──────── TASK MATERIAL

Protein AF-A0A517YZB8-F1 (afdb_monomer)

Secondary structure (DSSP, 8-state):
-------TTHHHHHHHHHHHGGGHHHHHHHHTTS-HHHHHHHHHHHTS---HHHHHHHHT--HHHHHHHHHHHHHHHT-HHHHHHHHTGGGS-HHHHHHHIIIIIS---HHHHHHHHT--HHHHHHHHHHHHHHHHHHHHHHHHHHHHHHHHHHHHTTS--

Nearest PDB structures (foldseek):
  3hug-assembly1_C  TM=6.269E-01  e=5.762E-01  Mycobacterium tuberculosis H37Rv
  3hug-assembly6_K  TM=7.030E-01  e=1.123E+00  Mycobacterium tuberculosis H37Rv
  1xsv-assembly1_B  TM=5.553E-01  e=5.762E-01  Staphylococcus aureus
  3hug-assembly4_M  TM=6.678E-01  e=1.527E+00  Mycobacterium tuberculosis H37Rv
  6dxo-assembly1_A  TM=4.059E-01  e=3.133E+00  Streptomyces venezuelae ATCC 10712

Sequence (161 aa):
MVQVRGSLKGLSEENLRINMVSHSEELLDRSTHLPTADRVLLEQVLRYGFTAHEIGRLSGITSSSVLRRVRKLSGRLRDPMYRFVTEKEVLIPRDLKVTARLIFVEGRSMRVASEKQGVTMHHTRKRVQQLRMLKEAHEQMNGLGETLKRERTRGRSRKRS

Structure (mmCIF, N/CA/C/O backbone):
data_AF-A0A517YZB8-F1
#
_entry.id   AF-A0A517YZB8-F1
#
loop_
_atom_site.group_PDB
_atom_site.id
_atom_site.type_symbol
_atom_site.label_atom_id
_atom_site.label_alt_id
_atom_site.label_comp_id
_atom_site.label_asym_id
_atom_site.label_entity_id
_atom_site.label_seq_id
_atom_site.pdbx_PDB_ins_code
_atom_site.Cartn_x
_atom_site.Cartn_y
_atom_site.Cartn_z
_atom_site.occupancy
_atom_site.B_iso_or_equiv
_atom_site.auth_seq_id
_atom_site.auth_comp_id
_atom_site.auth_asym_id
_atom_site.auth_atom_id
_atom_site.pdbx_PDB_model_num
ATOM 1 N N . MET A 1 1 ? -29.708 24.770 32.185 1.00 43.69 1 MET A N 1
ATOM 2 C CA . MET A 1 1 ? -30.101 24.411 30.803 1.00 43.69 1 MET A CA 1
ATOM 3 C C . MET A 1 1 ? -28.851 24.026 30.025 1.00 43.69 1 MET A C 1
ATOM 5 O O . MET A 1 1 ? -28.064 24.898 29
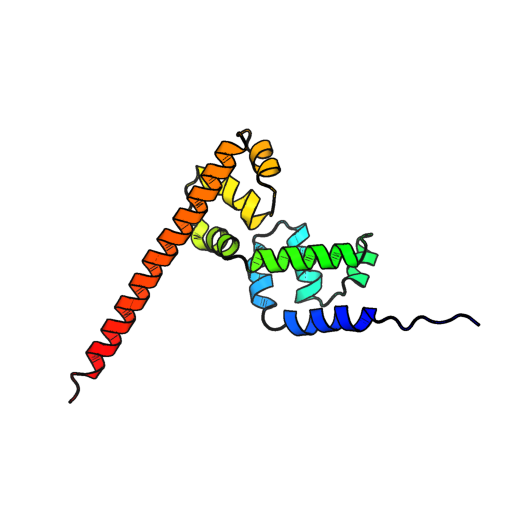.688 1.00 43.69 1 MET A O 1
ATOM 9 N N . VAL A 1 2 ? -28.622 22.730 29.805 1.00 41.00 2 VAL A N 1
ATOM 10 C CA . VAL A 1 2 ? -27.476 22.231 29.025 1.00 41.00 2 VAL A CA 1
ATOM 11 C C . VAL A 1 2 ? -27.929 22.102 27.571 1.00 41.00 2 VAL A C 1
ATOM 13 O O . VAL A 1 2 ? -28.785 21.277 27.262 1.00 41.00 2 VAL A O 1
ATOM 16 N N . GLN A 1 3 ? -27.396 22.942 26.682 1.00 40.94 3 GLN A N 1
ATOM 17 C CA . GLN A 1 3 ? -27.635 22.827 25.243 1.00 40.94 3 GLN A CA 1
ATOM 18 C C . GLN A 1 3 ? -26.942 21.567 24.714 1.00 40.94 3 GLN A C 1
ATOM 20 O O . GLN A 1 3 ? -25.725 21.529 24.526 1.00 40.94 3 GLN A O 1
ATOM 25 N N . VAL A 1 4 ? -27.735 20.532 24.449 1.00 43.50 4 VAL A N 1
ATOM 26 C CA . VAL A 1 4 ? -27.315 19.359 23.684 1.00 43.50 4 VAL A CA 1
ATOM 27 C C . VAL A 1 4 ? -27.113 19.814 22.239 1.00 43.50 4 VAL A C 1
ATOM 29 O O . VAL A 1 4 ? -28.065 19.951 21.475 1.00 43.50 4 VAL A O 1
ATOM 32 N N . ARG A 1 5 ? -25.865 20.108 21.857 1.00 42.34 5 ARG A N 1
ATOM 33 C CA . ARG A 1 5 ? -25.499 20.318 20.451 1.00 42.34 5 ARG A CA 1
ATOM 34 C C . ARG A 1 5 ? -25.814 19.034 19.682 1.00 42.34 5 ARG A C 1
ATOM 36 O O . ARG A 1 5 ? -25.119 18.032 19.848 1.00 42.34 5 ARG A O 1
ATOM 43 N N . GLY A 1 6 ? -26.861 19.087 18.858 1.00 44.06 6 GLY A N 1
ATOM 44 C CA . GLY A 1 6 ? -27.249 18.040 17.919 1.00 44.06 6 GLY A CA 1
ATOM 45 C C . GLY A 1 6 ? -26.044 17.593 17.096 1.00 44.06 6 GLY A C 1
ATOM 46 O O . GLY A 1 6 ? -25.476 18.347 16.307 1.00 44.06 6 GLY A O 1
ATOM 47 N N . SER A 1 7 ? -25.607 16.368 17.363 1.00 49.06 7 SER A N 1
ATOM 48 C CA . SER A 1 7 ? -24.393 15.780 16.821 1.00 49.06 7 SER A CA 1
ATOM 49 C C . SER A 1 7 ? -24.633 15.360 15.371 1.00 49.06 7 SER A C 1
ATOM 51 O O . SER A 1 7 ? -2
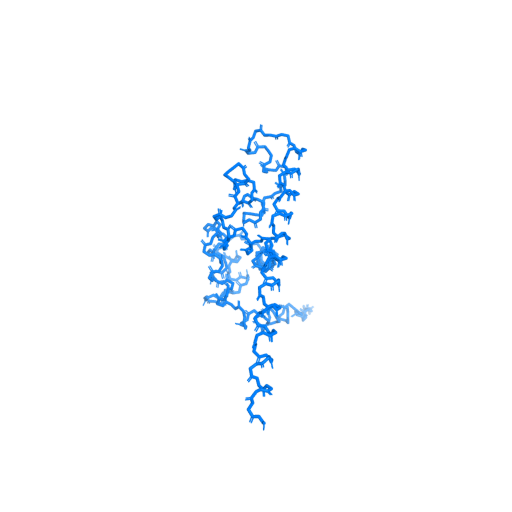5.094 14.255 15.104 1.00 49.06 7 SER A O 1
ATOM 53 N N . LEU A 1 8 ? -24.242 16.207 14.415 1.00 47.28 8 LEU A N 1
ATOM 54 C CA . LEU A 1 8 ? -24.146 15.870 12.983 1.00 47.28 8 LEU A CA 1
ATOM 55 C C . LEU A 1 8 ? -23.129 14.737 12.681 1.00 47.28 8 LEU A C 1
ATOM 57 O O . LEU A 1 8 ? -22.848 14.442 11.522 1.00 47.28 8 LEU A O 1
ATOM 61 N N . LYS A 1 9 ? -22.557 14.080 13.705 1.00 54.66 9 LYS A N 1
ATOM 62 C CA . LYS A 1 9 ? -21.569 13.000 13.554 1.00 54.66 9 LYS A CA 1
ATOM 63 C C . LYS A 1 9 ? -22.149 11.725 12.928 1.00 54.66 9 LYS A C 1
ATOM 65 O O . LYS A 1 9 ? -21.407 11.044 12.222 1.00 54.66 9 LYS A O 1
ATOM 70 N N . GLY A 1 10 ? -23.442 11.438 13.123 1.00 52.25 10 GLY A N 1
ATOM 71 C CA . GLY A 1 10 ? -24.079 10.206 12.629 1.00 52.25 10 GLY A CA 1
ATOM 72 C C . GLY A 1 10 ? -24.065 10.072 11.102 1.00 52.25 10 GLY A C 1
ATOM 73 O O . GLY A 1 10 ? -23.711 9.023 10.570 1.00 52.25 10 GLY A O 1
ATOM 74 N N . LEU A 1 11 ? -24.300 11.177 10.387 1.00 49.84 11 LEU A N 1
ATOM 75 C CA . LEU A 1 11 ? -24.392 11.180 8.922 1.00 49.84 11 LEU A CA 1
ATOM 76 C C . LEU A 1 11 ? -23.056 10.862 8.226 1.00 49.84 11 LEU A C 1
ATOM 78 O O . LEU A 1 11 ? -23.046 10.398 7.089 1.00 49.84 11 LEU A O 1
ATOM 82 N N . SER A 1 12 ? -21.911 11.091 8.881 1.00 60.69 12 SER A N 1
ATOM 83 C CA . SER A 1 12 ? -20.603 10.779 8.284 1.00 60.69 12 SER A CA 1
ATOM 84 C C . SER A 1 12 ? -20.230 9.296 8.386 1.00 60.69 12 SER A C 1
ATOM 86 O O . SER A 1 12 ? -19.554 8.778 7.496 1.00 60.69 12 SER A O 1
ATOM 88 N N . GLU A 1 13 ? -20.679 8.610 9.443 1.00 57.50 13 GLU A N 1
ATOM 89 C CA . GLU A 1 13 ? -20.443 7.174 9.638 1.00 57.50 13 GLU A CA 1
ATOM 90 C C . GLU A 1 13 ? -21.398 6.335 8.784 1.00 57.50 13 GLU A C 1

────────────────

Retype each line of the data exactly, beginning with the first; include the line containing "ATOM 10 C CA" and stop there, skipping every picture.

Protein AF-A0A517YZB8-F1 (afdb_monomer)

Secondary structure (DSSP, 8-state):
-------TTHHHHHHHHHHHGGGHHHHHHHHTTS-HHHHHHHHHHHTS---HHHHHHHHT--HHHHHHHHHHHHHHHT-HHHHHHHHTGGGS-HHHHHHHIIIIIS---HHHHHHHHT--HHHHHHHHHHHHHHHHHHHHHHHHHHHHHHHHHHHHTTS--

Nearest PDB structures (foldseek):
  3hug-assembly1_C  TM=6.269E-01  e=5.762E-01  Mycobacterium tuberculosis H37Rv
  3hug-assembly6_K  TM=7.030E-01  e=1.123E+00  Mycobacterium tuberculosis H37Rv
  1xsv-assembly1_B  TM=5.553E-01  e=5.762E-01  Staphylococcus aureus
  3hug-assembly4_M  TM=6.678E-01  e=1.527E+00  Mycobacterium tuberculosis H37Rv
  6dxo-assembly1_A  TM=4.059E-01  e=3.133E+00  Streptomyces venezuelae ATCC 10712

Sequence (161 aa):
MVQVRGSLKGLSEENLRINMVSHSEELLDRSTHLPTADRVLLEQVLRYGFTAHEIGRLSGITSSSVLRRVRKLSGRLRDPMYRFVTEKEVLIPRDLKVTARLIFVEGRSMRVASEKQGVTMHHTRKRVQQLRMLKEAHEQMNGLGETLKRERTRGRSRKRS

Structure (mmCIF, N/CA/C/O backbone):
data_AF-A0A517YZB8-F1
#
_entry.id   AF-A0A517YZB8-F1
#
loop_
_atom_site.group_PDB
_atom_site.id
_atom_site.type_symbol
_atom_site.label_atom_id
_atom_site.label_alt_id
_atom_site.label_comp_id
_atom_site.label_asym_id
_atom_site.label_entity_id
_atom_site.label_seq_id
_atom_site.pdbx_PDB_ins_code
_atom_site.Cartn_x
_atom_site.Cartn_y
_atom_site.Cartn_z
_atom_site.occupancy
_atom_site.B_iso_or_equiv
_atom_site.auth_seq_id
_atom_site.auth_comp_id
_atom_site.auth_asym_id
_atom_site.auth_atom_id
_atom_site.pdbx_PDB_model_num
ATOM 1 N N . MET A 1 1 ? -29.708 24.770 32.185 1.00 43.69 1 MET A N 1
ATOM 2 C CA . MET A 1 1 ? -30.101 24.411 30.803 1.00 43.69 1 MET A CA 1
ATOM 3 C C . MET A 1 1 ? -28.851 24.026 30.025 1.00 43.69 1 MET A C 1
ATOM 5 O O . MET A 1 1 ? -28.064 24.898 29
.688 1.00 43.69 1 MET A O 1
ATOM 9 N N . VAL A 1 2 ? -28.622 22.730 29.805 1.00 41.00 2 VAL A N 1
ATOM 10 C CA . VAL A 1 2 ? -27.476 22.231 29.025 1.00 41.00 2 VAL A CA 1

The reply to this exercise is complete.